Abstract

Identifying and preventing malicious network behavior is a challenge for establishing a secure network communication environment or system. Malicious activities in a network system can seriously threaten users’ privacy and potentially jeopardize the entire network infrastructure and functions. Furthermore, cyber-attacks have grown in complexity and number due to the ever-evolving digital landscape of computer and network devices in recent years. Analyzing network traffic using network intrusion detection systems (NIDSs) has become an integral security measure in modern networks to identify malicious and suspicious activities. However, most intrusion detection datasets contain imbalance classes, making it difficult for most existing classifiers to achieve good performance. In this paper, we propose a double-layer feature extraction and feature fusion technique (CNN-GRU-FF), which uses a modified focal loss function instead of the traditional cross-entropy to handle the class imbalance problem in the IDS datasets. We use the NSL-KDD and UNSW-NB15 datasets to evaluate the effectiveness of the proposed model.

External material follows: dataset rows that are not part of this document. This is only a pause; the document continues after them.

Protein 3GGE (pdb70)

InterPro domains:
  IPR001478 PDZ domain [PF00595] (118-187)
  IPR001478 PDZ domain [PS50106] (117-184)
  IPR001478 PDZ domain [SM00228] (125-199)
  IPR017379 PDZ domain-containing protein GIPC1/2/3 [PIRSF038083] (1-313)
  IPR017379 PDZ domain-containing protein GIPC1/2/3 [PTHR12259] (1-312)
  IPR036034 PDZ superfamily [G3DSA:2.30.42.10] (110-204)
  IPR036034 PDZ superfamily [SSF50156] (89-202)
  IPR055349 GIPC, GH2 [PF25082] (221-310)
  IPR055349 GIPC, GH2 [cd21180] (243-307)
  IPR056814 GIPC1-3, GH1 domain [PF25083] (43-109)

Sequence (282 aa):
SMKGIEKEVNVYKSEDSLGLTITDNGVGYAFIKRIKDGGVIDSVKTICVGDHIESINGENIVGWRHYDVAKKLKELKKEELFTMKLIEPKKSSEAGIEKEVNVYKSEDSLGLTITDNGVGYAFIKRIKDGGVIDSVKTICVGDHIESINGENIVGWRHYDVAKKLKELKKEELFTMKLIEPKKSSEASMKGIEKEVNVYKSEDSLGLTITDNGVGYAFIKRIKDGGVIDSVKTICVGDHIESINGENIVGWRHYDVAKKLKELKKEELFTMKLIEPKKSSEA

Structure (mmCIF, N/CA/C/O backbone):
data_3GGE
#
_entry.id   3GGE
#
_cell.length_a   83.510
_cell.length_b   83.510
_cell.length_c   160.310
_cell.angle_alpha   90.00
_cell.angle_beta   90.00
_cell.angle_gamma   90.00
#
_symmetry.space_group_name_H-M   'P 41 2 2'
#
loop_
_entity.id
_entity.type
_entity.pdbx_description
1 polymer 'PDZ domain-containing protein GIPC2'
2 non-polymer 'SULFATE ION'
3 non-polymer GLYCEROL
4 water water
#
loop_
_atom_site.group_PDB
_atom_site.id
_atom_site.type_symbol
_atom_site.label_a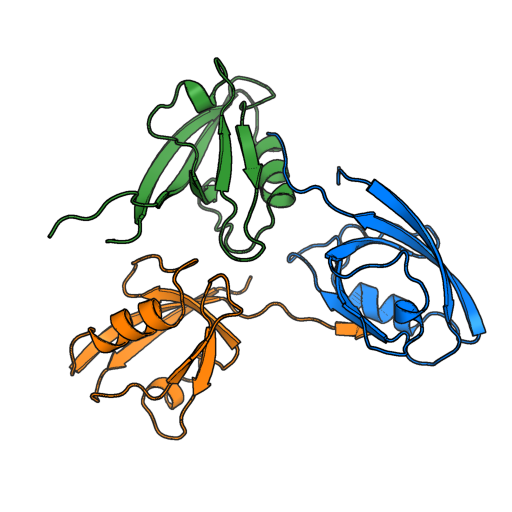tom_id
_atom_site.label_alt_id
_atom_site.label_comp_id
_atom_site.label_asym_id
_atom_site.label_entity_id
_atom_site.label_seq_id
_atom_site.pdbx_PDB_ins_code
_atom_site.Cartn_x
_atom_site.Cartn_y
_atom_site.Cartn_z
_atom_site.occupancy
_atom_site.B_iso_or_equiv
_atom_site.auth_seq_id
_atom_site.auth_comp_id
_atom_site.auth_asym_id
_atom_site.auth_atom_id
_atom_site.pdbx_PDB_model_num
ATOM 1 N N . SER A 1 1 ? 25.417 40.110 0.520 1.00 34.65 -1 SER A N 1
ATOM 2 C CA . SER A 1 1 ? 24.001 40.290 0.059 1.00 34.98 -1 SER A CA 1
ATOM 3 C C . SER A 1 1 ? 23.036 39.285 0.744 1.00 35.00 -1 SER A C 1
ATOM 4 O O . SER A 1 1 ? 22.473 38.426 0.047 1.00 35.25 -1 SER A O 1
ATOM 7 N N . MET A 1 2 ? 22.785 39.387 2.062 1.00 34.69 0 MET A N 1
ATOM 8 C CA . MET A 1 2 ? 23.132 40.550 2.927 1.00 34.32 0 MET A CA 1
ATOM 9 C C . MET A 1 2 ? 24.537 40.505 3.537 1.00 33.69 0 MET A C 1
ATOM 10 O O . MET A 1 2 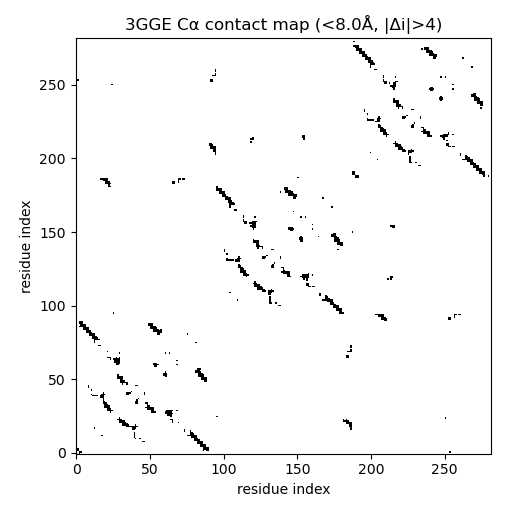? 25.011 39.438 3.935 1.00 34.04 0 MET A O 1
ATOM 15 N N . LYS A 1 3 ? 25.155 41.680 3.661 1.00 32.60 112 LYS A N 1
ATOM 16 C CA . LYS A 1 3 ? 26.572 41.818 4.009 1.00 31.99 112 LYS A CA 1
ATOM 17 C C . LYS A 1 3 ? 26.770 42.015 5.520 1.00 30.98 112 LYS A C 1
ATOM 18 O O . LYS A 1 3 ? 25.945 42.661 6.181 1.00 31.12 112 LYS A O 1
ATOM 24 N N . GLY A 1 4 ? 27.864 41.463 6.057 1.00 29.46 113 GLY A N 1
ATOM 25 C CA . GLY A 1 4 ? 28.168 41.525 7.497 1.00 27.79 113 GLY A CA 1
ATOM 26 C C . GLY A 1 4 ? 28.751 40.231 8.046 1.00 26.45 113 GLY A C 1
ATOM 27 O O . GLY A 1 4 ? 28.839 39.241 7.337 1.00 25.92 113 GLY A O 1
ATOM 28 N N . ILE A 1 5 ? 29.135 40.247 9.322 1.00 25.07 114 ILE A N 1
ATOM 29 C CA . ILE A 1 5 ? 29.706 39.073 10.020 1.00 24.15 114 ILE A CA 1
ATOM 30 C C . ILE A 1 5 ? 28.713 37.891 10.137 1.00 23.04 114 ILE A C 1
ATOM 31 O O . ILE A 1 5 ? 27.827 37.973 10.970 1.00 23.13 114 ILE A O 1
ATOM 36 N N . GLU A 1 6 ? 28.846 36.824 9.329 1.00 21.71 115 GLU A N 1
ATOM 37 C CA . GLU A 1 6 ? 27.970 35.621 9.418 1.00 21.74 115 GLU A CA 1
ATOM 38 C C . GLU A 1 6 ? 28.397 34.732 10.606 1.00 21.04 115 GLU A C 1
ATOM 39 O O . GLU A 1 6 ? 29.583 34.560 10.850 1.00 20.87 115 GLU A O 1
ATOM 45 N N . LYS A 1 7 ? 27.435 34.182 11.355 1.00 20.36 116 LYS A N 1
ATOM 46 C CA . LYS A 1 7 ? 27.727 33.293 12.492 1.00 19.59 116 LYS A CA 1
ATOM 47 C C . LYS A 1 7 ? 26.899 32.058 12.387 1.00 19.19 116 LYS A C 1
ATOM 48 O O . LYS A 1 7 ? 25.725 32.147 12.034 1.00 19.30 116 LYS A O 1
ATOM 54 N N . GLU A 1 8 ? 27.464 30.916 12.767 1.00 18.78 117 GLU A N 1
ATOM 55 C CA . GLU A 1 8 ? 26.654 29.710 12.954 1.00 18.68 117 GLU A CA 1
ATOM 56 C C . GLU A 1 8 ? 26.532 29.290 14.433 1.00 17.69 117 GLU A C 1
ATOM 57 O O . GLU A 1 8 ? 27.515 29.334 15.196 1.00 17.53 117 GLU A O 1
ATOM 63 N N . VAL A 1 9 ? 25.329 28.878 14.831 1.00 16.41 118 VAL A N 1
ATOM 64 C CA . VAL A 1 9 ? 25.074 28.542 16.212 1.00 15.72 118 VAL A CA 1
ATOM 65 C C . VAL A 1 9 ? 24.281 27.252 16.323 1.00 15.67 118 VAL A C 1
ATOM 66 O O . VAL A 1 9 ? 23.377 27.002 15.519 1.00 15.47 118 VAL A O 1
ATOM 70 N N . ASN A 1 10 ? 24.625 26.436 17.326 1.00 15.44 119 ASN A N 1
ATOM 71 C CA . ASN A 1 10 ? 23.794 25.289 17.706 1.00 15.33 119 ASN A CA 1
ATOM 72 C C . ASN A 1 10 ? 23.022 25.611 18.972 1.00 14.62 119 ASN A C 1
ATOM 73 O O . ASN A 1 10 ? 23.560 26.189 19.910 1.00 15.31 119 ASN A O 1
ATOM 78 N N . VAL A 1 11 ? 21.760 25.234 19.011 1.00 13.71 120 VAL A N 1
ATOM 79 C CA . VAL A 1 11 ? 20.959 25.522 20.172 1.00 13.76 120 VAL A CA 1
ATOM 80 C C . VAL A 1 11 ? 20.172 24.290 20.539 1.00 13.94 120 VAL A C 1
ATOM 81 O O . VAL A 1 11 ? 19.597 23.646 19.656 1.00 14.34 120 VAL A O 1
ATOM 85 N N . TYR A 1 12 ? 20.131 23.967 21.826 1.00 13.71 121 TYR A N 1
ATOM 86 C CA . TYR A 1 12 ? 19.340 22.851 22.286 1.00 14.14 121 TYR A CA 1
ATOM 87 C C . TYR A 1 12 ? 18.024 23.374 22.795 1.00 14.69 121 TYR A C 1
ATOM 88 O O . TYR A 1 12 ? 17.996 24.176 23.723 1.00 15.30 121 TYR A O 1
ATOM 97 N N . LYS A 1 13 ? 16.938 22.929 22.187 1.00 15.49 122 LYS A N 1
ATOM 98 C CA . LYS A 1 13 ? 15.605 23.344 22.599 1.00 16.19 122 LYS A CA 1
ATOM 99 C C . LYS A 1 13 ? 15.129 22.536 23.816 1.00 17.21 122 LYS A C 1
ATOM 100 O O . LYS A 1 13 ? 14.404 21.541 23.697 1.00 17.08 122 LYS A O 1
ATOM 106 N N . SER A 1 14 ? 15.533 22.964 24.998 1.00 18.48 123 SER A N 1
ATOM 107 C CA . SER A 1 14 ? 15.183 22.215 26.205 1.00 19.85 123 SER A CA 1
ATOM 108 C C . SER A 1 14 ? 13.751 22.460 26.668 1.00 20.56 123 SER A C 1
ATOM 109 O O . SER A 1 14 ? 13.141 21.567 27.236 1.00 21.50 123 SER A O 1
ATOM 112 N N . GLU A 1 15 ? 13.225 23.650 26.416 1.00 21.19 124 GLU A N 1
ATOM 113 C CA . GLU A 1 15 ? 11.902 24.039 26.880 1.00 21.91 124 GLU A CA 1
ATOM 114 C C . GLU A 1 15 ? 10.948 24.262 25.731 1.00 21.89 124 GLU A C 1
ATOM 115 O O . GLU A 1 15 ? 11.374 24.397 24.571 1.00 22.12 124 GLU A O 1
ATOM 121 N N . ASP A 1 16 ? 9.667 24.378 26.072 1.00 21.59 125 ASP A N 1
ATOM 122 C CA . ASP A 1 16 ? 8.645 24.723 25.099 1.00 21.75 125 ASP A CA 1
ATOM 123 C C . ASP A 1 16 ? 8.948 26.038 24.425 1.00 20.96 125 ASP A C 1
ATOM 124 O O . ASP A 1 16 ? 8.710 26.183 23.239 1.00 21.27 125 ASP A O 1
ATOM 129 N N . SER A 1 17 ? 9.472 26.985 25.192 1.00 19.93 126 SER A N 1
ATOM 130 C CA . SER A 1 17 ? 9.707 28.331 24.718 1.00 19.16 126 SER A CA 1
ATOM 131 C C . SER A 1 17 ? 11.215 28.614 24.667 1.00 18.24 126 SER A C 1
ATOM 132 O O . SER A 1 17 ? 11.959 28.225 25.567 1.00 18.28 126 SER A O 1
ATOM 135 N N . LEU A 1 18 ? 11.667 29.271 23.598 1.00 17.14 127 LEU A N 1
ATOM 136 C CA . LEU A 1 18 ? 13.093 29.581 23.419 1.00 16.17 127 LEU A CA 1
ATOM 137 C C . LEU A 1 18 ? 13.461 30.936 24.008 1.00 15.89 127 LEU A C 1
ATOM 138 O O . LEU A 1 18 ? 14.614 31.234 24.205 1.00 16.10 127 LEU A O 1
ATOM 143 N N . GLY A 1 19 ? 12.479 31.767 24.298 1.00 15.90 128 GLY A N 1
ATOM 144 C CA . GLY A 1 19 ? 12.760 33.050 24.930 1.00 15.90 128 GLY A CA 1
ATOM 145 C C . GLY A 1 19 ? 13.293 34.100 23.954 1.00 16.22 128 GLY A C 1
ATOM 146 O O . GLY A 1 19 ? 14.282 34.792 24.244 1.00 16.77 128 GLY A O 1
ATOM 147 N N . LEU A 1 20 ? 12.645 34.246 22.797 1.00 15.91 129 LEU A N 1
ATOM 148 C CA . LEU A 1 20 ? 12.982 35.357 21.911 1.00 15.87 129 LEU A CA 1
ATOM 149 C C . LEU A 1 20 ? 11.793 35.898 21.167 1.00 15.68 129 LEU A C 1
ATOM 150 O O . LEU A 1 20 ? 10.779 35.224 21.051 1.00 15.99 129 LEU A O 1
ATOM 155 N N . THR A 1 21 ? 11.922 37.146 20.711 1.00 15.65 130 THR A N 1
ATOM 156 C CA . THR A 1 21 ? 10.875 37.833 19.937 1.00 15.22 130 THR A CA 1
ATOM 157 C C . THR A 1 21 ? 11.463 38.187 18.594 1.00 14.87 130 THR A C 1
ATOM 158 O O . THR A 1 21 ? 12.603 38.627 18.514 1.00 14.76 130 THR A O 1
ATOM 162 N N . ILE A 1 22 ? 10.697 37.949 17.546 1.00 14.72 131 ILE A N 1
ATOM 163 C CA . ILE A 1 22 ? 11.180 38.099 16.183 1.00 15.01 131 ILE A CA 1
ATOM 164 C C . ILE A 1 22 ? 10.325 39.094 15.444 1.00 15.08 131 ILE A C 1
ATOM 165 O O . ILE A 1 22 ? 9.108 39.130 15.642 1.00 15.18 131 ILE A O 1
ATOM 170 N N . THR A 1 23 ? 10.945 39.874 14.560 1.00 15.79 132 THR A N 1
ATOM 171 C CA . THR A 1 23 ? 10.218 40.858 13.752 1.00 15.82 132 THR A CA 1
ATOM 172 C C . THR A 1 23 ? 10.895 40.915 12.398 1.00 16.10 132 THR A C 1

From the research findings, it is evident our CNN-GRU-FF method obtains a detection rate of 98.22% and 99.68% using the UNSW-NB15 and NSL-KDD datasets, respectively while maintaining low false alarm rates on both datasets. We compared the proposed model’s performance with seven baseline algorithms and other published methods in literature. It is evident from the performance results that our proposed method outperforms the state-of-the-art network intrusion detection methods.